**Exercise requirements**:
Reproduce only the lines of the material below that start at the line containing "ATOM 25 N N" and stop at the line containing "ATOM 34 C CA". Keep both end lines.

Supplied information START

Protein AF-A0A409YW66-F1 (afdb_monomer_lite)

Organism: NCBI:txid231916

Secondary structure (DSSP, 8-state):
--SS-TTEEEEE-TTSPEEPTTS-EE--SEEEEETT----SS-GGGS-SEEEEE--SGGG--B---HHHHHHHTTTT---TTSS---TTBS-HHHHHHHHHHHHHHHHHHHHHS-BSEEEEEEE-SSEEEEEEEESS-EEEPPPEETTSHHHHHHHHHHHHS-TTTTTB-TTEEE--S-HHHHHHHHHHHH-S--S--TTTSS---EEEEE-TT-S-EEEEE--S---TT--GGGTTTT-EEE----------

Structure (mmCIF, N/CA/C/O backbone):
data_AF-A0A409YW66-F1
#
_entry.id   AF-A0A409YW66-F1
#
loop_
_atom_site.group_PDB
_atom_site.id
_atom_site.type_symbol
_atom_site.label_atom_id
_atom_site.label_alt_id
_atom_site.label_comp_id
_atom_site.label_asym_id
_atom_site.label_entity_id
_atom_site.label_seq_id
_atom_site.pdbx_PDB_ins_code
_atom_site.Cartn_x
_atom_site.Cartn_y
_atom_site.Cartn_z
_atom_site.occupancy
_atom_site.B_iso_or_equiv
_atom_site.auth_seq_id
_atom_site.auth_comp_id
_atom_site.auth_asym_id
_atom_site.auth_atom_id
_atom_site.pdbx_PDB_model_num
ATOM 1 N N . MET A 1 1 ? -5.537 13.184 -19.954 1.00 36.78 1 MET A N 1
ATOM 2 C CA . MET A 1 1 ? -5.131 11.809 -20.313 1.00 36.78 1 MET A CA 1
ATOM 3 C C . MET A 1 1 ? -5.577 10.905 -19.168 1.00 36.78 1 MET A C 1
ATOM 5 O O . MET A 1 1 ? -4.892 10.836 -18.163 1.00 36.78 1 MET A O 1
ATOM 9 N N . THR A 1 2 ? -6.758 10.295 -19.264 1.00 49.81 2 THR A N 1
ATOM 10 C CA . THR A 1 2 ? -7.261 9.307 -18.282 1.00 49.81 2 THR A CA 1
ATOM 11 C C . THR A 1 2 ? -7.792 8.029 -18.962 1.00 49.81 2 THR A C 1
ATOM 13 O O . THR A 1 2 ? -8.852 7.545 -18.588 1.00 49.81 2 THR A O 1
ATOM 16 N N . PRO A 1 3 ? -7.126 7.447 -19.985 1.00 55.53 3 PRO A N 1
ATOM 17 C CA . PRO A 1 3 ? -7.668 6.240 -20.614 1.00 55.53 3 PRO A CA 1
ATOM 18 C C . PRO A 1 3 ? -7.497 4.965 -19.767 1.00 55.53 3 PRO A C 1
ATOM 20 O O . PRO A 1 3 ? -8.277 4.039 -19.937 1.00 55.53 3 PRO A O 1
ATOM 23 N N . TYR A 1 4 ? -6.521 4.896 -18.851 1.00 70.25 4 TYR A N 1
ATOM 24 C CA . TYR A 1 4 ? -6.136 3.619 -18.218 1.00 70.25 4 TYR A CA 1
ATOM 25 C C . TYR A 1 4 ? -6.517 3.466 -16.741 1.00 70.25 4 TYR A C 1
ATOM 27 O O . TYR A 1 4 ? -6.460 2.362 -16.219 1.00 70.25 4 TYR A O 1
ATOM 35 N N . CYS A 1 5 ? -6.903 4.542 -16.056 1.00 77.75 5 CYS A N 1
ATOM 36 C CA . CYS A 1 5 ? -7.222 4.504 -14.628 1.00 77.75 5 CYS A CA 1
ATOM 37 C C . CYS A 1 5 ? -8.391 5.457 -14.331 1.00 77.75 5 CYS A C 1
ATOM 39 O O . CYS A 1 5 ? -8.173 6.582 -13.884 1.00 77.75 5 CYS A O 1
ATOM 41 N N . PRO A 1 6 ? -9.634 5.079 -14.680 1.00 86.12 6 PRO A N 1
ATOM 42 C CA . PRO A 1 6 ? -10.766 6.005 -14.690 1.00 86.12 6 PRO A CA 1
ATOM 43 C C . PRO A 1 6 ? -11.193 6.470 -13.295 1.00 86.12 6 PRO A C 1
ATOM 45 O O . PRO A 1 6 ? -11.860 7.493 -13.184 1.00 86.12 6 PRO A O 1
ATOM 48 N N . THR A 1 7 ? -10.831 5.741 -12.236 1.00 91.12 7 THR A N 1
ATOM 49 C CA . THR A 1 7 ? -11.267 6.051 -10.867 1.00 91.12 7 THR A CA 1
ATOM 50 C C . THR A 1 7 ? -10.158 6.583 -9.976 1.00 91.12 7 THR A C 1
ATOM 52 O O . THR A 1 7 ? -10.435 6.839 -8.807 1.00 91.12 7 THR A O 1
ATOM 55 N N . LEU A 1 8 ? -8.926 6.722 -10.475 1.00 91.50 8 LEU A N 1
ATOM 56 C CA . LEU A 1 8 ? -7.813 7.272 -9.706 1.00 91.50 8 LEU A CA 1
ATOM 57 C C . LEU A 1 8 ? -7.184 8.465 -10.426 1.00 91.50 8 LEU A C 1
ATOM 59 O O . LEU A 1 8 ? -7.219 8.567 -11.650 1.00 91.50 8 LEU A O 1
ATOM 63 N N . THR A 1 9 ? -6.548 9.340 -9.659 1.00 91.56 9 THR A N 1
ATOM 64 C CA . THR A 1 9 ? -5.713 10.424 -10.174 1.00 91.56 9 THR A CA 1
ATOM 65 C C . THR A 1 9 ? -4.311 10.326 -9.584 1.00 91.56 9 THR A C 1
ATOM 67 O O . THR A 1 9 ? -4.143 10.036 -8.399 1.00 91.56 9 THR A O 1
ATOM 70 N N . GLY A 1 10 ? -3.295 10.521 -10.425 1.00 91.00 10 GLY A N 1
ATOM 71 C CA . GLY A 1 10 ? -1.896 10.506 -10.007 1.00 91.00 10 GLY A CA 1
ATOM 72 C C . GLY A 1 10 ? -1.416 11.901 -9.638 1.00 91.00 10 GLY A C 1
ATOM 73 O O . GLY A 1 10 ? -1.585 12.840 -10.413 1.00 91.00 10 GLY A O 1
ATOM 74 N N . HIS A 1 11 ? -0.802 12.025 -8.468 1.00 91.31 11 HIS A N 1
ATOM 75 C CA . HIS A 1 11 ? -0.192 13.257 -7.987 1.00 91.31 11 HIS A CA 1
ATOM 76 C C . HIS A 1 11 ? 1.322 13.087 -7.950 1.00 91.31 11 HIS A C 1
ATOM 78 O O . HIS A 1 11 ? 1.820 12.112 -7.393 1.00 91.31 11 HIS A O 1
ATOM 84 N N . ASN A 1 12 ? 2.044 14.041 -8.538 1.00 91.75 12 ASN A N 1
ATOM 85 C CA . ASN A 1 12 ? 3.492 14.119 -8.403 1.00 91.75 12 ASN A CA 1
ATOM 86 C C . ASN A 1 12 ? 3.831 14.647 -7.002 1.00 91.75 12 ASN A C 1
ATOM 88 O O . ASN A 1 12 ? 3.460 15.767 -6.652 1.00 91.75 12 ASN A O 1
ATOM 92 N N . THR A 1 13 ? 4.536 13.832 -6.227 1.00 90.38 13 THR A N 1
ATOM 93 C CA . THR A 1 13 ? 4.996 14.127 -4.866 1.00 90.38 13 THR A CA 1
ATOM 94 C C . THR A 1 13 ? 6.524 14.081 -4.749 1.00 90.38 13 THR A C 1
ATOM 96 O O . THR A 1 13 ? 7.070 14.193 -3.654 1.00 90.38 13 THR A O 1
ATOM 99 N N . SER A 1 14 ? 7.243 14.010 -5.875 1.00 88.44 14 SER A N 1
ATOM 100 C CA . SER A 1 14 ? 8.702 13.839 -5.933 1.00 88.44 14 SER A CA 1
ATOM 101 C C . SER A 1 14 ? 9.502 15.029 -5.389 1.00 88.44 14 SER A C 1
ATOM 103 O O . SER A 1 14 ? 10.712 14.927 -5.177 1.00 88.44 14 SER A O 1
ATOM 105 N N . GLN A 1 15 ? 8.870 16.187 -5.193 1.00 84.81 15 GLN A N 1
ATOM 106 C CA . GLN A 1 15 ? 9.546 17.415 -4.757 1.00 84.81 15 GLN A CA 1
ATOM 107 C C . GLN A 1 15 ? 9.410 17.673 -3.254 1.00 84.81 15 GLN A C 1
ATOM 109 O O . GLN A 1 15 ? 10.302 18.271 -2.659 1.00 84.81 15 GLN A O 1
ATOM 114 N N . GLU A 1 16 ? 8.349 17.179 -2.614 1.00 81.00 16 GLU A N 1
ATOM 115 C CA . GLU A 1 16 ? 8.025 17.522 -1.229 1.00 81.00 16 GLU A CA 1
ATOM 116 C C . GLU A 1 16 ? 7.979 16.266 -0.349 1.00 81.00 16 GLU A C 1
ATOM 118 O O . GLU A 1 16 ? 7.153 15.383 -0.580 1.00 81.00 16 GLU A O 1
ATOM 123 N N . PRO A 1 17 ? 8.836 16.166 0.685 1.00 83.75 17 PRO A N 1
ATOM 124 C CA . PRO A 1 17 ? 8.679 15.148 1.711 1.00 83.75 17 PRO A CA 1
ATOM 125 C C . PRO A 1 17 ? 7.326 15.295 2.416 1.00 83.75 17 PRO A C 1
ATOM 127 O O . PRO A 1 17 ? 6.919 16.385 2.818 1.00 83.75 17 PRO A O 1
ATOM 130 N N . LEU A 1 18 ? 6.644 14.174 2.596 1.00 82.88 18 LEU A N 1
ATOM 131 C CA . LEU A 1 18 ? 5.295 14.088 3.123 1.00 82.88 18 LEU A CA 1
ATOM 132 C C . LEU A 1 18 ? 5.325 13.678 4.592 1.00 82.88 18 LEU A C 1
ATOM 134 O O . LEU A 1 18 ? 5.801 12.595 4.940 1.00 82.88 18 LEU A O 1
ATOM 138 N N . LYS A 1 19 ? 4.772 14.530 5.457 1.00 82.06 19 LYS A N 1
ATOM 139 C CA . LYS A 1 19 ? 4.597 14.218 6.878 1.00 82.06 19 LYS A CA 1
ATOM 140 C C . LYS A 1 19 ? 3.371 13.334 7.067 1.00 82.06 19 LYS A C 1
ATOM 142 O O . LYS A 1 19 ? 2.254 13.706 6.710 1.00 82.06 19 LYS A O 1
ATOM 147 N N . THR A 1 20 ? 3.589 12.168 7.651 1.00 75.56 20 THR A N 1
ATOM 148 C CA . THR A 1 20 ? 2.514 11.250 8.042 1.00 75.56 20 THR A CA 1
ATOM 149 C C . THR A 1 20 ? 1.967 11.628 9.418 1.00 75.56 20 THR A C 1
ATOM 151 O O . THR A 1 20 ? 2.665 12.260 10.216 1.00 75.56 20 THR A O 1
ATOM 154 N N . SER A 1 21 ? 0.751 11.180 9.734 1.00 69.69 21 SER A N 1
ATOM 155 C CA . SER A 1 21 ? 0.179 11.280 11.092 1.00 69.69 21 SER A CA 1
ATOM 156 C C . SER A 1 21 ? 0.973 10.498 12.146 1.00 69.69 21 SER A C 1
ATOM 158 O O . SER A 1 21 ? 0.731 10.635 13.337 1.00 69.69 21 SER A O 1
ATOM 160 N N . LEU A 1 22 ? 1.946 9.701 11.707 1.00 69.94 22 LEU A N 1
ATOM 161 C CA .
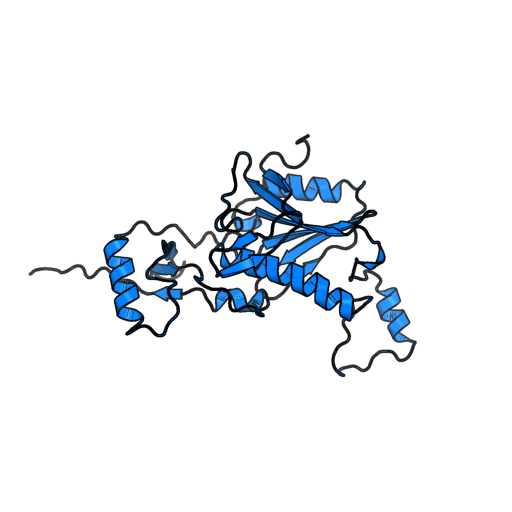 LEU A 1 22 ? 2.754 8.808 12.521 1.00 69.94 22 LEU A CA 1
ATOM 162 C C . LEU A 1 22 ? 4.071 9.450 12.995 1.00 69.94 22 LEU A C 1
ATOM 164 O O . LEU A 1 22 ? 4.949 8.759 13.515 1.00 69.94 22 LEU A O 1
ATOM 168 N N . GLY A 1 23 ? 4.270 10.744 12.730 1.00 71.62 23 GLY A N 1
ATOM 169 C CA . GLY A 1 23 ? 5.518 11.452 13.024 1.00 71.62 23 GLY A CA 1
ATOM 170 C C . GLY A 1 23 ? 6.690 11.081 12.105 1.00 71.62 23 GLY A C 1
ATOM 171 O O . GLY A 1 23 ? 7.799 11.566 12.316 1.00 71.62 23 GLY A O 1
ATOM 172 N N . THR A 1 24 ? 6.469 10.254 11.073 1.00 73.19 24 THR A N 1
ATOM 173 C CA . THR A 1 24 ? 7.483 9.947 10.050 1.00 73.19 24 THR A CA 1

Supplied information END
Supplied information START

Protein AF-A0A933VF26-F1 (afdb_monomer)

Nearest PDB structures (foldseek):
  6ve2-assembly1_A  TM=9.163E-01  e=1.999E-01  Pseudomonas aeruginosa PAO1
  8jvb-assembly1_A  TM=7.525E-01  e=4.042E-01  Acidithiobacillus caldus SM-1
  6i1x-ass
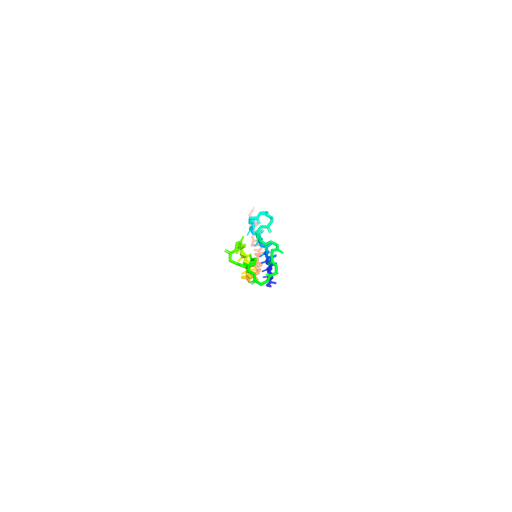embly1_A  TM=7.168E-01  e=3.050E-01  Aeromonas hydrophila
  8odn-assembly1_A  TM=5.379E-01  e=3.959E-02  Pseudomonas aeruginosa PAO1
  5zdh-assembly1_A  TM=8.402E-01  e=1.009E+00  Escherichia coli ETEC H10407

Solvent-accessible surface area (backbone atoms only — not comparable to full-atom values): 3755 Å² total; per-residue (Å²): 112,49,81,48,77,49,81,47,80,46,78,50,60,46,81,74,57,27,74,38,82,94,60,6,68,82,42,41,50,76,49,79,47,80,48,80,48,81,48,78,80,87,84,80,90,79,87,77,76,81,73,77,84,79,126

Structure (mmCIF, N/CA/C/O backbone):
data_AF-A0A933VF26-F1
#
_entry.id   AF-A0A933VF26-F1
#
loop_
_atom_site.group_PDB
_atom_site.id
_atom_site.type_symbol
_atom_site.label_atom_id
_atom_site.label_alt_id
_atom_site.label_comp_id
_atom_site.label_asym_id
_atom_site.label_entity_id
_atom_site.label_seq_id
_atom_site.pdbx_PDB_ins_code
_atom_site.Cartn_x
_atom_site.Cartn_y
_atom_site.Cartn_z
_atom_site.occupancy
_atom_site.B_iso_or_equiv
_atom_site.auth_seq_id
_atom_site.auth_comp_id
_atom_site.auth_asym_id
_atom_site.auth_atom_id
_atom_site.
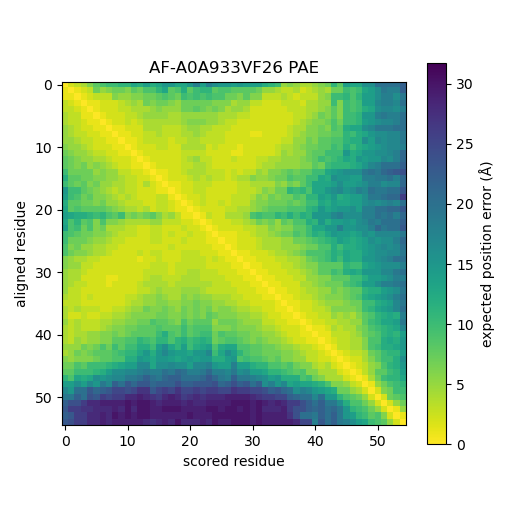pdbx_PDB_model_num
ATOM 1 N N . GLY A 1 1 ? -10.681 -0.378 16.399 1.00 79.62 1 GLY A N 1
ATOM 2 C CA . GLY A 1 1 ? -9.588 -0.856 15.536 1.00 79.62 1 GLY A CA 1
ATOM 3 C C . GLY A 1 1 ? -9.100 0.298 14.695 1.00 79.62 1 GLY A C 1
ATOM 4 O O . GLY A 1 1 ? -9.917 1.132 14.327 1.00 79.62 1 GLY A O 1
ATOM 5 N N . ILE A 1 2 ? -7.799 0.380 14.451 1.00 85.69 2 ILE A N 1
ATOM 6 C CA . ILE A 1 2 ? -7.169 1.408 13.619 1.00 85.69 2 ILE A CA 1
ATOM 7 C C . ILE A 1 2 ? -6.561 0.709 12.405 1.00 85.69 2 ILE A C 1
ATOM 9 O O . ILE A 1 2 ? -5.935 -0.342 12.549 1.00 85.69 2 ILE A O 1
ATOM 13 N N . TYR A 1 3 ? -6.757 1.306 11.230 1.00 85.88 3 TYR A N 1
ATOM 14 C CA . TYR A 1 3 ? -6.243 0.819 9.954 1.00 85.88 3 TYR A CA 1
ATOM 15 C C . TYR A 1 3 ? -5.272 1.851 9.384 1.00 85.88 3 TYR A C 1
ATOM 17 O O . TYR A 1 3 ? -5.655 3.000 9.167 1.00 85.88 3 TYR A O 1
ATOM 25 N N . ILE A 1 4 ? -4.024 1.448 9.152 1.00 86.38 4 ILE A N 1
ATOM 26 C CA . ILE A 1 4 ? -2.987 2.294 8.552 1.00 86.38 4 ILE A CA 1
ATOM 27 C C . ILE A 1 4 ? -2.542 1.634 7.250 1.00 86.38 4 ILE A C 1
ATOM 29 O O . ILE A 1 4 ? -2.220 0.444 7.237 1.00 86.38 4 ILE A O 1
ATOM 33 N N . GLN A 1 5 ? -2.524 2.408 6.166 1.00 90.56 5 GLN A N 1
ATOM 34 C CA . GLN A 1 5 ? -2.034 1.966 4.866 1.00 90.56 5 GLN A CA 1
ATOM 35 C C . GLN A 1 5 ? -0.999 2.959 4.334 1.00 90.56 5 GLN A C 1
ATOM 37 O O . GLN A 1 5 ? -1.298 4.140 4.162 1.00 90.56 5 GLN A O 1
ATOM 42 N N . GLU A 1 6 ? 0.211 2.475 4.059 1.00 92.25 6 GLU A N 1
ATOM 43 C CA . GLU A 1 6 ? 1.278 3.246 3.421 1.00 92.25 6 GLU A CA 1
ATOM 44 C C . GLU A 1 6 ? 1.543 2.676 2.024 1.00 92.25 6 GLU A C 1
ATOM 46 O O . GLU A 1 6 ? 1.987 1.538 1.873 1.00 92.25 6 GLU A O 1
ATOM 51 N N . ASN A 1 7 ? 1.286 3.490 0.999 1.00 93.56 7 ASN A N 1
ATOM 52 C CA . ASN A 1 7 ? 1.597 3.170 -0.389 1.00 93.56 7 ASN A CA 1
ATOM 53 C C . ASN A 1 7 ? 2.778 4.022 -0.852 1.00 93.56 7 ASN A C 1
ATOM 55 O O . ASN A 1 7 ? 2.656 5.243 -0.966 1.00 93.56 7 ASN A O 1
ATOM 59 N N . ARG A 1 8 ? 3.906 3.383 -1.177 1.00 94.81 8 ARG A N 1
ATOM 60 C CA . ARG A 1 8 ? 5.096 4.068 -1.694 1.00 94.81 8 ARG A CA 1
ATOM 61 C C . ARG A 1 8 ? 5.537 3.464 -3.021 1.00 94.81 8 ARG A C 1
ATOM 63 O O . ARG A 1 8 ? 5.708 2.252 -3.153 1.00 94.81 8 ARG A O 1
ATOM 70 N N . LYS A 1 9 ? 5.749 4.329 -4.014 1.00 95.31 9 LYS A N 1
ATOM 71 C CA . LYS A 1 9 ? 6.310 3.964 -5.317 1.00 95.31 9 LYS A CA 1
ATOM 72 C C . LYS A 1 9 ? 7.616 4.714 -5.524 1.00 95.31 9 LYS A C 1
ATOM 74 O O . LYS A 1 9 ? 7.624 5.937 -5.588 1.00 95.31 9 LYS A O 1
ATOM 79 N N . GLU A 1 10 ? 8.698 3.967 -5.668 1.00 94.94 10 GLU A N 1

Supplied information END

**Result of the task**:
ATOM 25 N N . ILE A 1 4 ? -4.024 1.448 9.152 1.00 86.38 4 ILE A N 1
ATOM 26 C CA . ILE A 1 4 ? -2.987 2.294 8.552 1.00 86.38 4 ILE A CA 1
ATOM 27 C C . ILE A 1 4 ? -2.542 1.634 7.250 1.00 86.38 4 ILE A C 1
ATOM 29 O O . ILE A 1 4 ? -2.220 0.444 7.237 1.00 86.38 4 ILE A O 1
ATOM 33 N N . GLN A 1 5 ? -2.524 2.408 6.166 1.00 90.56 5 GLN A N 1
ATOM 34 C CA . GLN A 1 5 ? -2.034 1.966 4.866 1.00 90.56 5 GLN A CA 1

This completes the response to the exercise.